Why starting something new feels so hard (and how to push through)
Up Next With Us
Hey, there! We're Mojca and Jure and if you're looking for a source of inspirational stories and our journey of running a 7-figure ecommerce store, sign up below and we'll send you a weekly newsletter.
SHARE
Up Next With Us
April
↓
There’s nothing more crushing than starting something new, only to realize you’re embarrassingly bad at it—and miles away from where you want to be.
When I was a kid, The Karate Kid lit a fire under me. Mr. Miyagi’s wisdom, power, and effortless cool? I was hooked. I begged my parents for karate lessons until they caved.
Not me, but the white belt is the farthest I came (it's the first level).
Spoiler alert: this is not the story of how I became a karate champion.
My first few classes were nothing like the movie. Instead of epic battles or life-altering wisdom, I got… drills. Endless drills. “Ichi, ni, san, shi,” over and over again. I spent hours repeating the same basic moves, wondering when the action-packed training montage would kick in.
It didn’t. Ten-year-old me was crushed.
At the time, I thought you could decide to be great at something and the rest would just fall into place. Want to be Mr. Miyagi? Just show up! But real life doesn’t work that way, as I’ve learned—and keep re-learning—the hard way.
Fast forward 20 years, and I still fall into this trap. I’ll watch a YouTube creator deliver the perfect video, feel a spark of inspiration, and think, I can do that! But then I hit record, watch the playback, and cringe. Where’s the charisma? The sharp delivery? The magic?

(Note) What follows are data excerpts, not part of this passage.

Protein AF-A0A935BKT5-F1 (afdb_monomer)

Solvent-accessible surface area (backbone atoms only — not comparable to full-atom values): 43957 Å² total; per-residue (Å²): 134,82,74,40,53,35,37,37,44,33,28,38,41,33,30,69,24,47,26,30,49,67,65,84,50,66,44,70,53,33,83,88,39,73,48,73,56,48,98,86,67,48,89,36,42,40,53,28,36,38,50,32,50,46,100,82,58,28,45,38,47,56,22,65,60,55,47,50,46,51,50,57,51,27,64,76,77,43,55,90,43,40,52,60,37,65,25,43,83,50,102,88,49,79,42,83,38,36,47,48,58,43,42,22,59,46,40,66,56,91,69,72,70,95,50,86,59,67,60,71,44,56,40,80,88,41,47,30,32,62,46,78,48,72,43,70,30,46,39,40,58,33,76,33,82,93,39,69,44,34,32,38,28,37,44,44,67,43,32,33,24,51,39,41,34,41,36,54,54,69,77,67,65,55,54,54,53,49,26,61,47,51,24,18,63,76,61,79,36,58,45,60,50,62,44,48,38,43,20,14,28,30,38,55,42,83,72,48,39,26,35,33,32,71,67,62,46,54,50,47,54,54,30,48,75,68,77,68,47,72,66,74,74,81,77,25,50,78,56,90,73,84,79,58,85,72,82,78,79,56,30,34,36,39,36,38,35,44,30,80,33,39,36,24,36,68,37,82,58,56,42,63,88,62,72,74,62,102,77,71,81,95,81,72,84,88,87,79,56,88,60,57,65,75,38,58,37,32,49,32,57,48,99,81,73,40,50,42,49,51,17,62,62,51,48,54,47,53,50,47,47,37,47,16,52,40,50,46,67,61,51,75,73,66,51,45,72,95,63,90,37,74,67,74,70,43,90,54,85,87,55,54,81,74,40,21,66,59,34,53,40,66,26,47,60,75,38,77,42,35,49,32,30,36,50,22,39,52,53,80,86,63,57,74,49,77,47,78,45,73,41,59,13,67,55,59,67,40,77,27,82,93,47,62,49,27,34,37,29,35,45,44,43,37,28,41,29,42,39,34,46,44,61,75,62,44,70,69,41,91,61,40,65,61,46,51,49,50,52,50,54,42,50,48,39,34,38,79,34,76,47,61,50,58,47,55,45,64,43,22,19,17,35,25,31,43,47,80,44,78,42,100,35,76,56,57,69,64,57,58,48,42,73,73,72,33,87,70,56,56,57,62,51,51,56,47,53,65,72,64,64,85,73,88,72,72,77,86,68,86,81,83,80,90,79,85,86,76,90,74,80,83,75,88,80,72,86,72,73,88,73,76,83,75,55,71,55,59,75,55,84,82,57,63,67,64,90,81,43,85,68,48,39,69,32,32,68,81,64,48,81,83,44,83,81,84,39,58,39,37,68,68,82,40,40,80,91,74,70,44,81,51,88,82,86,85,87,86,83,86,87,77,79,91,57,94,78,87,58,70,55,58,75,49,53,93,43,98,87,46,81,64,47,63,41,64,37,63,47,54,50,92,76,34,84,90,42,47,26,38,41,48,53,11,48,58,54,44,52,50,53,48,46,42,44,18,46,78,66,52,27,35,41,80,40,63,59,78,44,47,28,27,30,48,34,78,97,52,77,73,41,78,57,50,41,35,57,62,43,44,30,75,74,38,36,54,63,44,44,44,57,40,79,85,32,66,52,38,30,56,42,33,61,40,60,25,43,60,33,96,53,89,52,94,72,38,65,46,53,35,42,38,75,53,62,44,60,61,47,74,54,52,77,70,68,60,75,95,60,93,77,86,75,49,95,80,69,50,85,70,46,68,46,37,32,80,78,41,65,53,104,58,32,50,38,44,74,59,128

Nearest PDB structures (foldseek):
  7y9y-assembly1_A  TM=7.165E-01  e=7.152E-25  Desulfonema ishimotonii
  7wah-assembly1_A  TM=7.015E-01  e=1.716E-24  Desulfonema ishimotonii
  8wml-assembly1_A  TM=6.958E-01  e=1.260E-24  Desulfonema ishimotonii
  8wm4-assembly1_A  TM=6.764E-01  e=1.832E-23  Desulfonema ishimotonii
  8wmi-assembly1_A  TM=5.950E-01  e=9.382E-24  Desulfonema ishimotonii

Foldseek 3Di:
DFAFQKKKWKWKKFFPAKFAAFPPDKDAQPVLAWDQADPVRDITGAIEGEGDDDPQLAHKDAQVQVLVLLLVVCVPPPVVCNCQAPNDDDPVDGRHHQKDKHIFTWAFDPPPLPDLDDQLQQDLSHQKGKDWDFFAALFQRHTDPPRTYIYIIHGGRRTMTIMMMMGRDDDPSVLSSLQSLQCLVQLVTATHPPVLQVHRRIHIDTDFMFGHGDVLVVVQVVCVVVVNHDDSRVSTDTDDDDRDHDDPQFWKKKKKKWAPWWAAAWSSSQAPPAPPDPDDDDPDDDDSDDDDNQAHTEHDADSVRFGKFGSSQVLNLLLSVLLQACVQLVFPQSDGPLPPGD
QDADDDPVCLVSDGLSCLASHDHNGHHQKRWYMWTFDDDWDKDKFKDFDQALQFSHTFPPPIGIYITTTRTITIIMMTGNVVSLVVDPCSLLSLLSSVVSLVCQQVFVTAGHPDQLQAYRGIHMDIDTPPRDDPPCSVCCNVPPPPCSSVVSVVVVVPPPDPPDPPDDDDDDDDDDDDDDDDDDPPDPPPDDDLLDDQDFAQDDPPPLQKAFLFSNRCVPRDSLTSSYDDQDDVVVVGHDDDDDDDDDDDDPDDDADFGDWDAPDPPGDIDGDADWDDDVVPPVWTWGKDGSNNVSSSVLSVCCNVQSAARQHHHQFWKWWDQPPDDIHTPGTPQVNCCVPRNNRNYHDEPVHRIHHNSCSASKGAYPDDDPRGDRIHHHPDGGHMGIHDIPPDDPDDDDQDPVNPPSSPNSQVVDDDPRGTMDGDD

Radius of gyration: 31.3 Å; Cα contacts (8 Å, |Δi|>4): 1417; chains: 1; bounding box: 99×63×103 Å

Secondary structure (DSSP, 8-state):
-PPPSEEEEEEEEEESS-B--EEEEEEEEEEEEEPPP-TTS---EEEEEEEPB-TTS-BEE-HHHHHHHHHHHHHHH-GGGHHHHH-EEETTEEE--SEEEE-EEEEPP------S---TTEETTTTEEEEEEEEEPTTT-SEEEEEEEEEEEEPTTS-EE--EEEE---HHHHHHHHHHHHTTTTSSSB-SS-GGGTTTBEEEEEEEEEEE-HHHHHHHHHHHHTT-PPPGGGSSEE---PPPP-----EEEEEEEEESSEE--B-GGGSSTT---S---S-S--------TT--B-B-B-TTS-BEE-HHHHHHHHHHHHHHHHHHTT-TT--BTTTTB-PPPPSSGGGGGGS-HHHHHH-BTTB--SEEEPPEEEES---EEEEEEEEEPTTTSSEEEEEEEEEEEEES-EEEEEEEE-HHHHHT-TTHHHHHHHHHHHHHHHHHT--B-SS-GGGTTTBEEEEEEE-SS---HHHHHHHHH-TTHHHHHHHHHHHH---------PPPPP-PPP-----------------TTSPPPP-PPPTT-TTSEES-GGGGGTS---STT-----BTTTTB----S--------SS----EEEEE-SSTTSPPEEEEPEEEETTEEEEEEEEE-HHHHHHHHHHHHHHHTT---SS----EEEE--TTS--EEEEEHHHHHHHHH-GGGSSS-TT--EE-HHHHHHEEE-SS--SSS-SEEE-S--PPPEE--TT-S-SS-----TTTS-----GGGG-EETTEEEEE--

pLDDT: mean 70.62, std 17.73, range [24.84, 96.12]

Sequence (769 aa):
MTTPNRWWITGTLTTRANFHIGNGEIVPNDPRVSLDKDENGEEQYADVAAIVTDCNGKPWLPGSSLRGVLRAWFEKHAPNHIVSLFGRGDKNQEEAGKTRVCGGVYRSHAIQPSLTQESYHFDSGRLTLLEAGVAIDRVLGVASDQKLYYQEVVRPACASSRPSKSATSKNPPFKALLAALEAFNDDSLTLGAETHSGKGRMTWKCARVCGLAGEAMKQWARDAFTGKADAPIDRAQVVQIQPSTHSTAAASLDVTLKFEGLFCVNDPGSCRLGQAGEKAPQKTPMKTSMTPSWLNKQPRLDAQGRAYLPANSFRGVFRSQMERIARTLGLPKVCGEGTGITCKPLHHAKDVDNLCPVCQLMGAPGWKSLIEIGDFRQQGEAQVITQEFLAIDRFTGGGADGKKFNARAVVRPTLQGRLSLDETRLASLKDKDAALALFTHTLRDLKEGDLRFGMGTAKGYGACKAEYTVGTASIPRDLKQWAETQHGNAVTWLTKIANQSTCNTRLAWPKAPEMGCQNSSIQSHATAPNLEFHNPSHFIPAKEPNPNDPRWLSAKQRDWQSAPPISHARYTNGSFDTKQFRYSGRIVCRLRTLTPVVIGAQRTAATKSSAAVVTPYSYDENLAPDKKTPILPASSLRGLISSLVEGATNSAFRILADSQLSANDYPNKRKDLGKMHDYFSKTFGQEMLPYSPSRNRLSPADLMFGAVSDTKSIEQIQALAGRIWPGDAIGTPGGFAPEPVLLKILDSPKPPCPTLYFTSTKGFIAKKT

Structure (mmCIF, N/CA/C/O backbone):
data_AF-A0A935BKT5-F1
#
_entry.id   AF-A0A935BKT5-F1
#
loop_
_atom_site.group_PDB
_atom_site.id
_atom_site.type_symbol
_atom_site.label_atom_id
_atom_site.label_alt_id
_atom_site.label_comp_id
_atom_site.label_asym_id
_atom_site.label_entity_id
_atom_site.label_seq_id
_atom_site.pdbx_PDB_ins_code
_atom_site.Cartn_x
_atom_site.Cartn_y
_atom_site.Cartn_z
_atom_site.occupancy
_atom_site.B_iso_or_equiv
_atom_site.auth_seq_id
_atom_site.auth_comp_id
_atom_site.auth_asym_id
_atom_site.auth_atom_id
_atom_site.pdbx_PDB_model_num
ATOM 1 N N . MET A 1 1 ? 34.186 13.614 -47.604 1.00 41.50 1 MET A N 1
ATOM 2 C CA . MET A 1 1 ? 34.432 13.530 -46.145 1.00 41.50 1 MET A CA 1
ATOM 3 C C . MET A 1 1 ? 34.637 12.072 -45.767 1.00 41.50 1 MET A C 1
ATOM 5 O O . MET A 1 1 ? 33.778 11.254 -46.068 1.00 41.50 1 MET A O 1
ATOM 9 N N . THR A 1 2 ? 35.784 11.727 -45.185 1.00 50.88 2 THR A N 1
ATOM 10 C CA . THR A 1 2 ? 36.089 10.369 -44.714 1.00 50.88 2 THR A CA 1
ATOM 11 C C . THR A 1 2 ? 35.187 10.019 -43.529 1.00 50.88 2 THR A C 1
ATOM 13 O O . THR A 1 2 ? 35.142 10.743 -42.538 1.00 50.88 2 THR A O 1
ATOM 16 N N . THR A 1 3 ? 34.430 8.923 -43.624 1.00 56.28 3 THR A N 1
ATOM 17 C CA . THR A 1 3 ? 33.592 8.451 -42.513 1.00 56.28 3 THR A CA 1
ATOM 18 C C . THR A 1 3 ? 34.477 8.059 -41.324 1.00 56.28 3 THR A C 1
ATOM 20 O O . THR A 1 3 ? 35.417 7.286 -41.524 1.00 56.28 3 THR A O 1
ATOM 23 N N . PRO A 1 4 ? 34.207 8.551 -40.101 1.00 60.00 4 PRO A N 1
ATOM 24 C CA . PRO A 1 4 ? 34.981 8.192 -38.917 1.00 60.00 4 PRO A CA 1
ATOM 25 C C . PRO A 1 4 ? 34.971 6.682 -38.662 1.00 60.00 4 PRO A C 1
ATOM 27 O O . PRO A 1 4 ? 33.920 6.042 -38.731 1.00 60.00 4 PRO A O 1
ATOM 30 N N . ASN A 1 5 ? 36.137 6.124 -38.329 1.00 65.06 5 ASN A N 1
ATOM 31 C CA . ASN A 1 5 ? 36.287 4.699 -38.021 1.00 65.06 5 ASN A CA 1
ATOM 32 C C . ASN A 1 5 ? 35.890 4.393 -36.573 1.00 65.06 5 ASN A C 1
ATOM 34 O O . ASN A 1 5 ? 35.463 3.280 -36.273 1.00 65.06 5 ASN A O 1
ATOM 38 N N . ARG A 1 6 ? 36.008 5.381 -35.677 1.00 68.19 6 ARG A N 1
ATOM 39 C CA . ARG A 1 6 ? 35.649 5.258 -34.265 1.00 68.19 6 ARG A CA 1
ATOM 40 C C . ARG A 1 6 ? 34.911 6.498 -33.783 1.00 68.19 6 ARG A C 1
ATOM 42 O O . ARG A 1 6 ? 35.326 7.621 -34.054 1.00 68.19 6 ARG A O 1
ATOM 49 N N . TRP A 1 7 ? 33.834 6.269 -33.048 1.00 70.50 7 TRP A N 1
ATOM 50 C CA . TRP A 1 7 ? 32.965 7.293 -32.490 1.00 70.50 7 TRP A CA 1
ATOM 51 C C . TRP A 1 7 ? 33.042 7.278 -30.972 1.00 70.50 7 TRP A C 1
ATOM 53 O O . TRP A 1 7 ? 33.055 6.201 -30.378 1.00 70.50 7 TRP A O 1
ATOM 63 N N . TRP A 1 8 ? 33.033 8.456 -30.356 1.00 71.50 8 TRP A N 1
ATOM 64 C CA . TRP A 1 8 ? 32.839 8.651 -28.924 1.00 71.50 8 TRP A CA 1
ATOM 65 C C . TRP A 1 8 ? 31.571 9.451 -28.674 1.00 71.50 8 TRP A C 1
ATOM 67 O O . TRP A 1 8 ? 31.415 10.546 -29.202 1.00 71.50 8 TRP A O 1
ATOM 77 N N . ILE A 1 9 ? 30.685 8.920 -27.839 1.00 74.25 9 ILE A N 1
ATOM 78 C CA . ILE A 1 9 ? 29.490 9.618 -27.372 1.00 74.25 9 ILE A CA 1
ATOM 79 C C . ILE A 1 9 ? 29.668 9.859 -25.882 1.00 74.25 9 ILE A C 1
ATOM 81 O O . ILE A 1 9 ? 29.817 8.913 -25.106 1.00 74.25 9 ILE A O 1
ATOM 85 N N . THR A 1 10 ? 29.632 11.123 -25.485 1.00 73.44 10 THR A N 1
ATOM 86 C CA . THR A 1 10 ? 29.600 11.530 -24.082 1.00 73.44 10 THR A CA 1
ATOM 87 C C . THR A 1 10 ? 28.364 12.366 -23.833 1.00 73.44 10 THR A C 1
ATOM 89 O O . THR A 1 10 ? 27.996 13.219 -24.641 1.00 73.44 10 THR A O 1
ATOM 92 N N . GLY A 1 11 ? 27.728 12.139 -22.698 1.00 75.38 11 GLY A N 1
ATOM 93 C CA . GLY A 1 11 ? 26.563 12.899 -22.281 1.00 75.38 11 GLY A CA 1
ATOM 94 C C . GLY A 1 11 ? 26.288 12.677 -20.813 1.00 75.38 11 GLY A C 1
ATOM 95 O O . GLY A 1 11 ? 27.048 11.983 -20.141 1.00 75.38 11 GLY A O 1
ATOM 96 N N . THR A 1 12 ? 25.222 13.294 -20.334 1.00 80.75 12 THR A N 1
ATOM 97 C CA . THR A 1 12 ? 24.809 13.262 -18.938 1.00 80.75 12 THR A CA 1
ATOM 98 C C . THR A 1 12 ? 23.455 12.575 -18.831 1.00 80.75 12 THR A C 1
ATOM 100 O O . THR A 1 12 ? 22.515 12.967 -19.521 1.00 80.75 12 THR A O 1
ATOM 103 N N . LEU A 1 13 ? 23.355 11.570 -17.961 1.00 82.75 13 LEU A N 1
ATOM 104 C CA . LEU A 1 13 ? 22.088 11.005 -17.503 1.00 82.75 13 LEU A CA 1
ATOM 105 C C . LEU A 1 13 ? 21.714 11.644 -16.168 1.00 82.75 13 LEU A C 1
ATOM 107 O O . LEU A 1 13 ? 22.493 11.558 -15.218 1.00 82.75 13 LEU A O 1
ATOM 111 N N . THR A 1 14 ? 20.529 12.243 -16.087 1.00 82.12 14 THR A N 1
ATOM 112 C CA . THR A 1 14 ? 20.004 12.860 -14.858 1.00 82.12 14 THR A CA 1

Here’s the uncomfortable truth I’ve been avoiding: the people I admire didn’t wake up one day as geniuses. They’ve spent years practicing, refining, and improving. The work we see—the video, the book, the performance—isn’t their first try. It’s the result of hundreds, maybe thousands, of iterations.
I wasn’t giving myself permission to iterate. I wanted my first attempt to be just as good as someone else’s 1,000th.
That’s not how mastery works.
Every person you look up to—whether in business, sports, or entertainment—went through a stage where they sucked. They started at zero, just like you. And what made the difference? They kept going. They embraced the crappy first drafts, analyzed what worked and what didn’t, and got better with every attempt.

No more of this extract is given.